> Work to complete:
Lines from the beginning of the material below through the line that has "ATOM 44 C C" are to be reproduced exactly, but pictures are not.

:::::

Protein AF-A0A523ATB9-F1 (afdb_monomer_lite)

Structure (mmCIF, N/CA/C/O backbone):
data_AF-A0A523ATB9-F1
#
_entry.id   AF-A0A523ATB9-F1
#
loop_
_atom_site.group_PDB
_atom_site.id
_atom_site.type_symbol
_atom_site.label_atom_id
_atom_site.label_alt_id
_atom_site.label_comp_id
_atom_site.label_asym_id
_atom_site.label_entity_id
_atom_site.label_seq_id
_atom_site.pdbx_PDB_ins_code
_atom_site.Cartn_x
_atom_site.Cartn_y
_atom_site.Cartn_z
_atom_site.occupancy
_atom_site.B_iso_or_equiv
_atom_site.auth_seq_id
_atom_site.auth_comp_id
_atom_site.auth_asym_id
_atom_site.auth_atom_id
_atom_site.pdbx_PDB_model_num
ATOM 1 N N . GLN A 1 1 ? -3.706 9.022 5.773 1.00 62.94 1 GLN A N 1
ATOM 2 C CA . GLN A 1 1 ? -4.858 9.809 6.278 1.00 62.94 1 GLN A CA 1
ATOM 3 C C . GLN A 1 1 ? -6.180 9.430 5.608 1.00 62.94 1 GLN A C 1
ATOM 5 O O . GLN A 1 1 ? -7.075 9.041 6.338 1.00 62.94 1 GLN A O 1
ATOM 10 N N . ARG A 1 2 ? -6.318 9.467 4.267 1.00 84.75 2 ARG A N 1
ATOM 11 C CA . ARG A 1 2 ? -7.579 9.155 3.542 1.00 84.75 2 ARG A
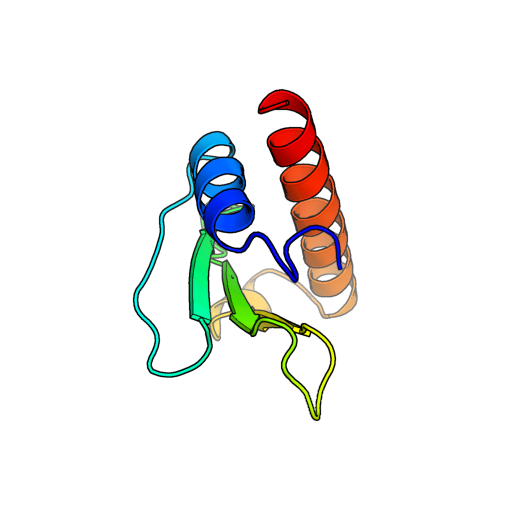 CA 1
ATOM 12 C C . ARG A 1 2 ? -8.279 7.855 3.984 1.00 84.75 2 ARG A C 1
ATOM 14 O O . ARG A 1 2 ? -9.481 7.868 4.210 1.00 84.75 2 ARG A O 1
ATOM 21 N N . PHE A 1 3 ? -7.518 6.779 4.180 1.00 89.19 3 PHE A N 1
ATOM 22 C CA . PHE A 1 3 ? -8.039 5.470 4.603 1.00 89.19 3 PHE A CA 1
ATOM 23 C C . PHE A 1 3 ? -8.094 5.264 6.127 1.00 89.19 3 PHE A C 1
ATOM 25 O O . PHE A 1 3 ? -8.558 4.230 6.586 1.00 89.19 3 PHE A O 1
ATOM 32 N N . GLY A 1 4 ? -7.622 6.223 6.931 1.00 84.06 4 GLY A N 1
ATOM 33 C CA . GLY A 1 4 ? -7.302 6.008 8.351 1.00 84.06 4 GLY A CA 1
ATOM 34 C C . GLY A 1 4 ? -8.485 5.725 9.282 1.00 84.06 4 GLY A C 1
ATOM 35 O O . GLY A 1 4 ? -8.266 5.321 10.416 1.00 84.06 4 GLY A O 1
ATOM 36 N N . SER A 1 5 ? -9.717 5.927 8.812 1.00 84.81 5 SER A N 1
ATOM 37 C
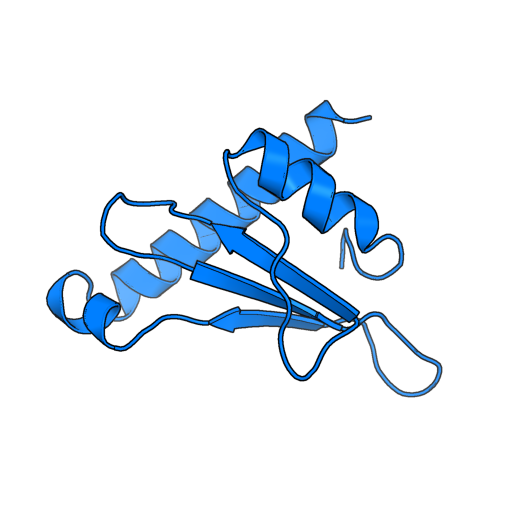 CA . SER A 1 5 ? -10.962 5.570 9.509 1.00 84.81 5 SER A CA 1
ATOM 38 C C . SER A 1 5 ? -11.874 4.654 8.685 1.00 84.81 5 SER A C 1
ATOM 40 O O . SER A 1 5 ? -12.968 4.316 9.128 1.00 84.81 5 SER A O 1
ATOM 42 N N . ARG A 1 6 ? -11.441 4.
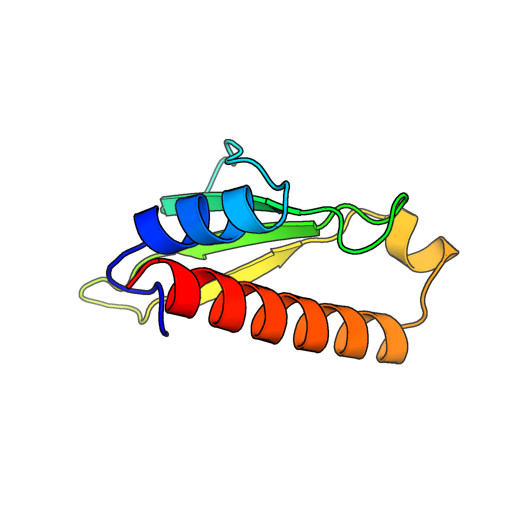295 7.470 1.00 89.88 6 ARG A N 1
ATOM 43 C CA . ARG A 1 6 ? -12.189 3.531 6.462 1.00 89.88 
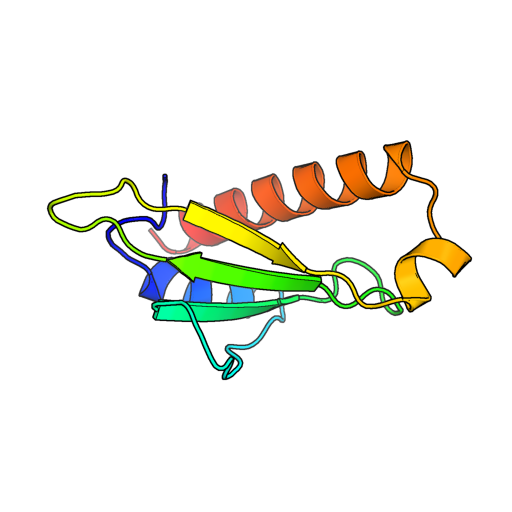6 ARG A CA 1
ATOM 44 C C . ARG A 1 6 ? -11.227 2.604 5.723 1.00 89.88 6 ARG A C 1
ATOM 46 O O . ARG A 1 6 ? -10.924 2.804 4.545 1.00 89.88 6 ARG A O 1
ATOM 53 N N . GLY A 1 7 ? -10.649 1.654 6.456 1.00 92.06 7 GLY A N 1
ATOM 54 C CA . GLY A 1 7 ? -9.618 0.759 5.931 1.00 92.06 7 GLY A CA 1
ATOM 55 C C . GLY A 1 7 ? -10.123 -0.177 4.832 1.00 92.06 7 GLY A C 1
ATOM 56 O O . GLY A 1 7 ? -9.381 -0.501 3.910 1.00 92.06 7 GLY A O 1
ATOM 57 N N . GLU A 1 8 ? -11.415 -0.501 4.827 1.00 95.56 8 GLU A N 1
ATOM 58 C CA . GLU A 1 8 ? -12.076 -1.237 3.751 1.00 95.56 8 GLU A CA 1
ATOM 59 C C . GLU A 1 8 ? -11.937 -0.535 2.392 1.00 95.56 8 GLU A C 1
ATOM 61 O O . GLU A 1 8 ? -11.786 -1.191 1.362 1.00 95.56 8 GLU A O 1
ATOM 66 N N . ARG A 1 9 ? -11.886 0.804 2.376 1.00 96.44 9 ARG A N 1
ATOM 67 C CA . ARG A 1 9 ? -11.671 1.560 1.138 1.00 96.44 9 ARG A CA 1
ATOM 68 C C . ARG A 1 9 ? -10.278 1.366 0.557 1.00 96.44 9 ARG A C 1
ATOM 70 O O . ARG A 1 9 ? -10.138 1.393 -0.661 1.00 96.44 9 ARG A O 1
ATOM 77 N N . LEU A 1 10 ? -9.263 1.110 1.386 1.00 97.19 10 LEU A N 1
ATOM 78 C CA . LEU A 1 10 ? -7.939 0.737 0.882 1.00 97.19 10 LEU A CA 1
ATOM 79 C C . LEU A 1 10 ? -8.018 -0.582 0.108 1.00 97.19 10 LEU A C 1
ATOM 81 O O . LEU A 1 10 ? -7.411 -0.707 -0.954 1.00 97.19 10 LEU A O 1
ATOM 85 N N . VAL A 1 11 ? -8.780 -1.550 0.623 1.00 98.00 11 VAL A N 1
ATOM 86 C CA . VAL A 1 11 ? -8.973 -2.852 -0.024 1.00 98.00 11 VAL A CA 1
ATOM 87 C C . VAL A 1 11 ? -9.709 -2.700 -1.352 1.00 98.00 11 VAL A C 1
ATOM 89 O O . VAL A 1 11 ? -9.257 -3.240 -2.363 1.00 98.00 11 VAL A O 1
ATOM 92 N N . GLU A 1 12 ? -10.798 -1.935 -1.387 1.00 98.06 12 GLU A N 1
ATOM 93 C CA . GLU A 1 12 ? -11.551 -1.712 -2.625 1.00 98.06 12 GLU A CA 1
ATOM 94 C C . GLU A 1 12 ? -10.750 -0.913 -3.664 1.00 98.06 12 GLU A C 1
ATOM 96 O O . GLU A 1 12 ? -10.674 -1.318 -4.826 1.00 98.06 12 GLU A O 1
ATOM 101 N N . ALA A 1 13 ? -10.057 0.154 -3.255 1.00 97.94 13 ALA A N 1
ATOM 102 C CA . ALA A 1 13 ? -9.177 0.911 -4.145 1.00 97.94 13 ALA A CA 1
ATOM 103 C C . ALA A 1 13 ? -8.038 0.032 -4.691 1.00 97.94 13 ALA A C 1
ATOM 105 O O . ALA A 1 13 ? -7.708 0.091 -5.877 1.00 97.94 13 ALA A O 1
ATOM 106 N N . ALA A 1 14 ? -7.466 -0.845 -3.860 1.00 97.75 14 ALA A N 1
ATOM 107 C CA . ALA A 1 14 ? -6.454 -1.792 -4.308 1.00 97.75 14 ALA A CA 1
ATOM 108 C C . ALA A 1 14 ? -7.007 -2.776 -5.348 1.00 97.75 14 ALA A C 1
ATOM 110 O O . ALA A 1 14 ? -6.330 -3.034 -6.342 1.00 97.75 14 ALA A O 1
ATOM 111 N N . LYS A 1 15 ? -8.234 -3.286 -5.173 1.00 97.94 15 LYS A N 1
ATOM 112 C CA . LYS A 1 15 ? -8.891 -4.174 -6.151 1.00 97.94 15 LYS A CA 1
ATOM 113 C C . LYS A 1 15 ? -9.097 -3.495 -7.504 1.00 97.94 15 LYS A C 1
ATOM 115 O O . LYS A 1 15 ? -8.854 -4.128 -8.530 1.00 97.94 15 LYS A O 1
ATOM 120 N N . VAL A 1 16 ? -9.474 -2.213 -7.526 1.00 97.81 16 VAL A N 1
ATOM 121 C CA . VAL A 1 16 ? -9.580 -1.420 -8.770 1.00 97.81 16 VAL A CA 1
ATOM 122 C C . VAL A 1 16 ? -8.248 -1.393 -9.528 1.00 97.81 16 VAL A C 1
ATOM 124 O O . VAL A 1 16 ? -8.228 -1.475 -10.754 1.00 97.81 16 VAL A O 1
ATOM 127 N N . LEU A 1 17 ? -7.125 -1.357 -8.808 1.00 97.06 17 LEU A N 1
ATOM 128 C CA . LEU A 1 17 ? -5.777 -1.406 -9.382 1.00 97.06 17 LEU A CA 1
ATOM 129 C C . LEU A 1 17 ? -5.279 -2.833 -9.689 1.00 97.06 17 LEU A C 1
ATOM 131 O O . LEU A 1 17 ? -4.092 -3.026 -9.953 1.00 97.06 17 LEU A O 1
ATOM 135 N N . GLY A 1 18 ? -6.152 -3.845 -9.642 1.00 97.06 18 GLY A N 1
ATOM 136 C CA . GLY A 1 18 ? -5.786 -5.252 -9.851 1.00 97.06 18 GLY A CA 1
ATOM 137 C C . GLY A 1 18 ? -5.042 -5.886 -8.670 1.00 97.06 18 GLY A C 1
ATOM 138 O O . GLY A 1 18 ? -4.424 -6.941 -8.812 1.00 97.06 18 GLY A O 1
ATOM 139 N N . GLY A 1 19 ? -5.072 -5.229 -7.515 1.00 97.50 19 GLY A N 1
ATOM 140 C CA . GLY A 1 19 ? -4.551 -5.721 -6.252 1.00 97.50 19 GLY A CA 1
ATOM 141 C C . GLY A 1 19 ? -5.481 -6.682 -5.530 1.00 97.50 19 GLY A C 1
ATOM 142 O O . GLY A 1 19 ? -6.613 -6.938 -5.939 1.00 97.50 19 GLY A O 1
ATOM 143 N N . SER A 1 20 ? -5.002 -7.179 -4.395 1.00 97.62 20 SER A N 1
ATOM 144 C CA . SER A 1 20 ? -5.790 -8.033 -3.511 1.00 97.62 20 SER A CA 1
ATOM 145 C C . SER A 1 20 ? -5.469 -7.769 -2.049 1.00 97.62 20 SER A C 1
ATOM 147 O O . SER A 1 20 ? -4.324 -7.477 -1.706 1.00 97.62 20 SER A O 1
ATOM 149 N N . GLU A 1 21 ? -6.454 -7.963 -1.180 1.00 97.94 21 GLU A N 1
ATOM 150 C CA . GLU A 1 21 ? -6.219 -8.057 0.259 1.00 97.94 21 GLU A CA 1
ATOM 151 C C . GLU A 1 21 ? -5.283 -9.233 0.575 1.00 97.94 21 GLU A C 1
ATOM 153 O O . GLU A 1 21 ? -5.330 -10.285 -0.072 1.00 97.94 21 GLU A O 1
ATOM 158 N N . VAL A 1 22 ? -4.408 -9.048 1.556 1.00 97.50 22 VAL A N 1
ATOM 159 C CA . VAL A 1 22 ? -3.497 -10.075 2.059 1.00 97.50 22 VAL A CA 1
ATOM 160 C C . VAL A 1 22 ? -3.532 -10.091 3.580 1.00 97.50 22 VAL A C 1
ATOM 162 O O . VAL A 1 22 ? -3.797 -9.079 4.218 1.00 97.50 22 VAL A O 1
ATOM 165 N N . LYS A 1 23 ? -3.237 -11.249 4.173 1.00 95.12 23 LYS A N 1
ATOM 166 C CA . LYS A 1 23 ? -3.080 -11.364 5.624 1.00 95.12 23 LYS A CA 1
ATOM 167 C C . LYS A 1 23 ? -1.623 -11.163 6.002 1.00 95.12 23 LYS A C 1
ATOM 169 O O . LYS A 1 23 ? -0.744 -11.849 5.482 1.00 95.12 23 LYS A O 1
ATOM 174 N N . VAL A 1 24 ? -1.400 -10.260 6.938 1.00 93.44 24 VAL A N 1
ATOM 175 C CA . VAL A 1 24 ? -0.116 -9.993 7.586 1.00 93.44 24 VAL A CA 1
ATOM 176 C C . VAL A 1 24 ? -0.295 -10.167 9.094 1.00 93.44 24 VAL A C 1
ATOM 178 O O . VAL A 1 24 ? -1.417 -10.173 9.594 1.00 93.44 24 VAL A O 1
ATOM 181 N N . GLY A 1 25 ? 0.802 -10.362 9.824 1.00 94.69 25 GLY A
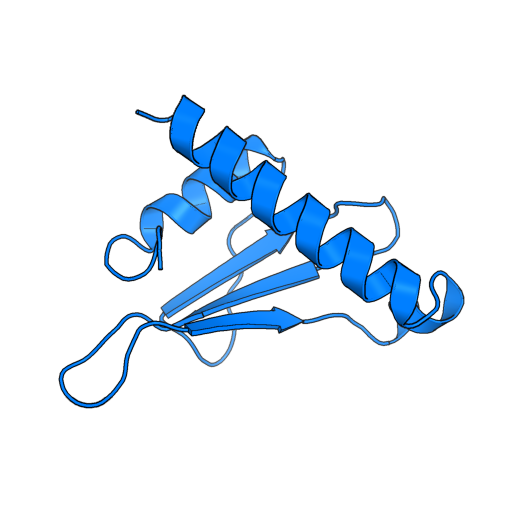 N 1
ATOM 182 C CA . GLY A 1 25 ? 0.751 -10.572 11.276 1.00 94.69 25 GLY A CA 1
ATOM 183 C C . GLY A 1 25 ? 0.501 -9.303 12.100 1.00 94.69 25 GLY A C 1
ATOM 184 O O . GLY A 1 25 ? 0.521 -9.391 13.323 1.00 94.69 25 GLY A O 1
ATOM 185 N N . TYR A 1 26 ? 0.338 -8.142 11.460 1.00 94.75 26 TYR A N 1
ATOM 186 C CA . TYR A 1 26 ? 0.210 -6.836 12.108 1.00 94.75 26 TYR A CA 1
ATOM 187 C C . TYR A 1 26 ? -0.531 -5.831 11.211 1.00 94.75 26 TYR A C 1
ATOM 189 O O . TYR A 1 26 ? -0.572 -6.010 9.998 1.00 94.75 26 TYR A O 1
ATOM 197 N N . GLY A 1 27 ? -1.064 -4.759 11.800 1.00 94.94 27 GLY A N 1
ATOM 198 C CA . GLY A 1 27 ? -1.930 -3.801 11.105 1.00 94.94 27 GLY A CA 1
ATOM 199 C C . GLY A 1 27 ? -3.365 -4.311 10.954 1.00 94.94 27 GLY A C 1
ATOM 200 O O . GLY A 1 27 ? -3.651 -5.489 11.174 1.00 94.94 27 GLY A O 1
ATOM 201 N N . ASP A 1 28 ? -4.271 -3.408 10.593 1.00 96.44 28 ASP A N 1
ATOM 202 C CA . ASP A 1 28 ? -5.707 -3.693 10.497 1.00 96.44 28 ASP A CA 1
ATOM 203 C C . ASP A 1 28 ? -6.106 -4.165 9.098 1.00 96.44 28 ASP A C 1
ATOM 205 O O . ASP A 1 28 ? -6.942 -5.054 8.948 1.00 96.44 28 ASP A O 1
ATOM 209 N N . TYR A 1 29 ? -5.486 -3.588 8.064 1.00 97.88 29 TYR A N 1
ATOM 210 C CA . TYR A 1 29 ? -5.718 -3.950 6.667 1.00 97.88 29 TYR A CA 1
ATOM 211 C C . TYR A 1 29 ? -4.393 -4.078 5.936 1.00 97.88 29 TYR A C 1
ATOM 213 O O . TYR A 1 29 ? -3.496 -3.256 6.116 1.00 97.88 29 TYR A O 1
ATOM 221 N N . ALA A 1 30 ? -4.287 -5.056 5.040 1.00 98.06 30 ALA A N 1
ATOM 222 C CA . ALA A 1 30 ? -3.157 -5.118 4.131 1.00 98.06 30 ALA A CA 1
ATOM 223 C C . ALA A 1 30 ? -3.565 -5.517 2.725 1.00 98.06 30 ALA A C 1
ATOM 225 O O . ALA A 1 30 ? -4.430 -6.364 2.508 1.00 98.06 30 ALA A O 1
ATOM 226 N N . VAL A 1 31 ? -2.902 -4.909 1.749 1.00 98.19 31 VAL A N 1
ATOM 227 C CA . VAL A 1 31 ? -3.138 -5.156 0.329 1.00 98.19 31 VAL A CA 1
ATOM 228 C C . VAL A 1 31 ? -1.820 -5.374 -0.385 1.00 98.19 31 VAL A C 1
ATOM 230 O O . VAL A 1 31 ? -0.808 -4.759 -0.054 1.00 98.19 31 VAL A O 1
ATOM 233 N N . ARG A 1 32 ? -1.832 -6.236 -1.400 1.00 97.56 32 ARG A N 1
ATOM 234 C CA . ARG A 1 32 ? -0.705 -6.420 -2.306 1.00 97.56 32 ARG A CA 1
ATOM 235 C C . ARG A 1 32 ? -1.020 -5.833 -3.672 1.00 97.56 32 ARG A C 1
ATOM 237 O O . ARG A 1 32 ? -2.017 -6.196 -4.294 1.00 97.56 32 ARG A O 1
ATOM 244 N N . LEU A 1 33 ? -0.128 -4.966 -4.140 1.00 97.00 33 LEU A N 1
ATOM 245 C CA . LEU A 1 33 ? -0.137 -4.363 -5.468 1.00 97.00 33 LEU A CA 1
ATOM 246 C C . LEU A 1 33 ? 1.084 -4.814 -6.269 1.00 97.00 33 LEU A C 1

:::::

> Answer to this problem:
Protein AF-A0A523ATB9-F1 (afdb_monomer_lite)

Structure (mmCIF, N/CA/C/O backbone):
data_AF-A0A523ATB9-F1
#
_entry.id   AF-A0A523ATB9-F1
#
loop_
_atom_site.group_PDB
_atom_site.id
_atom_site.type_symbol
_atom_site.label_atom_id
_atom_site.label_alt_id
_atom_site.label_comp_id
_atom_site.label_asym_id
_atom_site.label_entity_id
_atom_site.label_seq_id
_atom_site.pdbx_PDB_ins_code
_atom_site.Cartn_x
_atom_site.Cartn_y
_atom_site.Cartn_z
_atom_site.occupancy
_atom_site.B_iso_or_equiv
_atom_site.auth_seq_id
_atom_site.auth_comp_id
_atom_site.auth_asym_id
_atom_site.auth_atom_id
_atom_site.pdbx_PDB_model_num
ATOM 1 N N . GLN A 1 1 ? -3.706 9.022 5.773 1.00 62.94 1 GLN A N 1
ATOM 2 C CA . GLN A 1 1 ? -4.858 9.809 6.278 1.00 62.94 1 GLN A CA 1
ATOM 3 C C . GLN A 1 1 ? -6.180 9.430 5.608 1.00 62.94 1 GLN A C 1
ATOM 5 O O . GLN A 1 1 ? -7.075 9.041 6.338 1.00 62.94 1 GLN A O 1
ATOM 10 N N . ARG A 1 2 ? -6.318 9.467 4.267 1.00 84.75 2 ARG A N 1
ATOM 11 C CA . ARG A 1 2 ? -7.579 9.155 3.542 1.00 84.75 2 ARG A
 CA 1
ATOM 12 C C . ARG A 1 2 ? -8.279 7.855 3.984 1.00 84.75 2 ARG A C 1
ATOM 14 O O . ARG A 1 2 ? -9.481 7.868 4.210 1.00 84.75 2 ARG A O 1
ATOM 21 N N . PHE A 1 3 ? -7.518 6.779 4.180 1.00 89.19 3 PHE A N 1
ATOM 22 C CA . PHE A 1 3 ? -8.039 5.470 4.603 1.00 89.19 3 PHE A CA 1
ATOM 23 C C . PHE A 1 3 ? -8.094 5.264 6.127 1.00 89.19 3 PHE A C 1
ATOM 25 O O . PHE A 1 3 ? -8.558 4.230 6.586 1.00 89.19 3 PHE A O 1
ATOM 32 N N . GLY A 1 4 ? -7.622 6.223 6.931 1.00 84.06 4 GLY A N 1
ATOM 33 C CA . GLY A 1 4 ? -7.302 6.008 8.351 1.00 84.06 4 GLY A CA 1
ATOM 34 C C . GLY A 1 4 ? -8.485 5.725 9.282 1.00 84.06 4 GLY A C 1
ATOM 35 O O . GLY A 1 4 ? -8.266 5.321 10.416 1.00 84.06 4 GLY A O 1
ATOM 36 N N . SER A 1 5 ? -9.717 5.927 8.812 1.00 84.81 5 SER A N 1
ATOM 37 C
 CA . SER A 1 5 ? -10.962 5.570 9.509 1.00 84.81 5 SER A CA 1
ATOM 38 C C . SER A 1 5 ? -11.874 4.654 8.685 1.00 84.81 5 SER A C 1
ATOM 40 O O . SER A 1 5 ? -12.968 4.316 9.128 1.00 84.81 5 SER A O 1
ATOM 42 N N . ARG A 1 6 ? -11.441 4.
295 7.470 1.00 89.88 6 ARG A N 1
ATOM 43 C CA . ARG A 1 6 ? -12.189 3.531 6.462 1.00 89.88 
6 ARG A CA 1
ATOM 44 C C . ARG A 1 6 ? -11.227 2.604 5.723 1.00 89.88 6 ARG A C 1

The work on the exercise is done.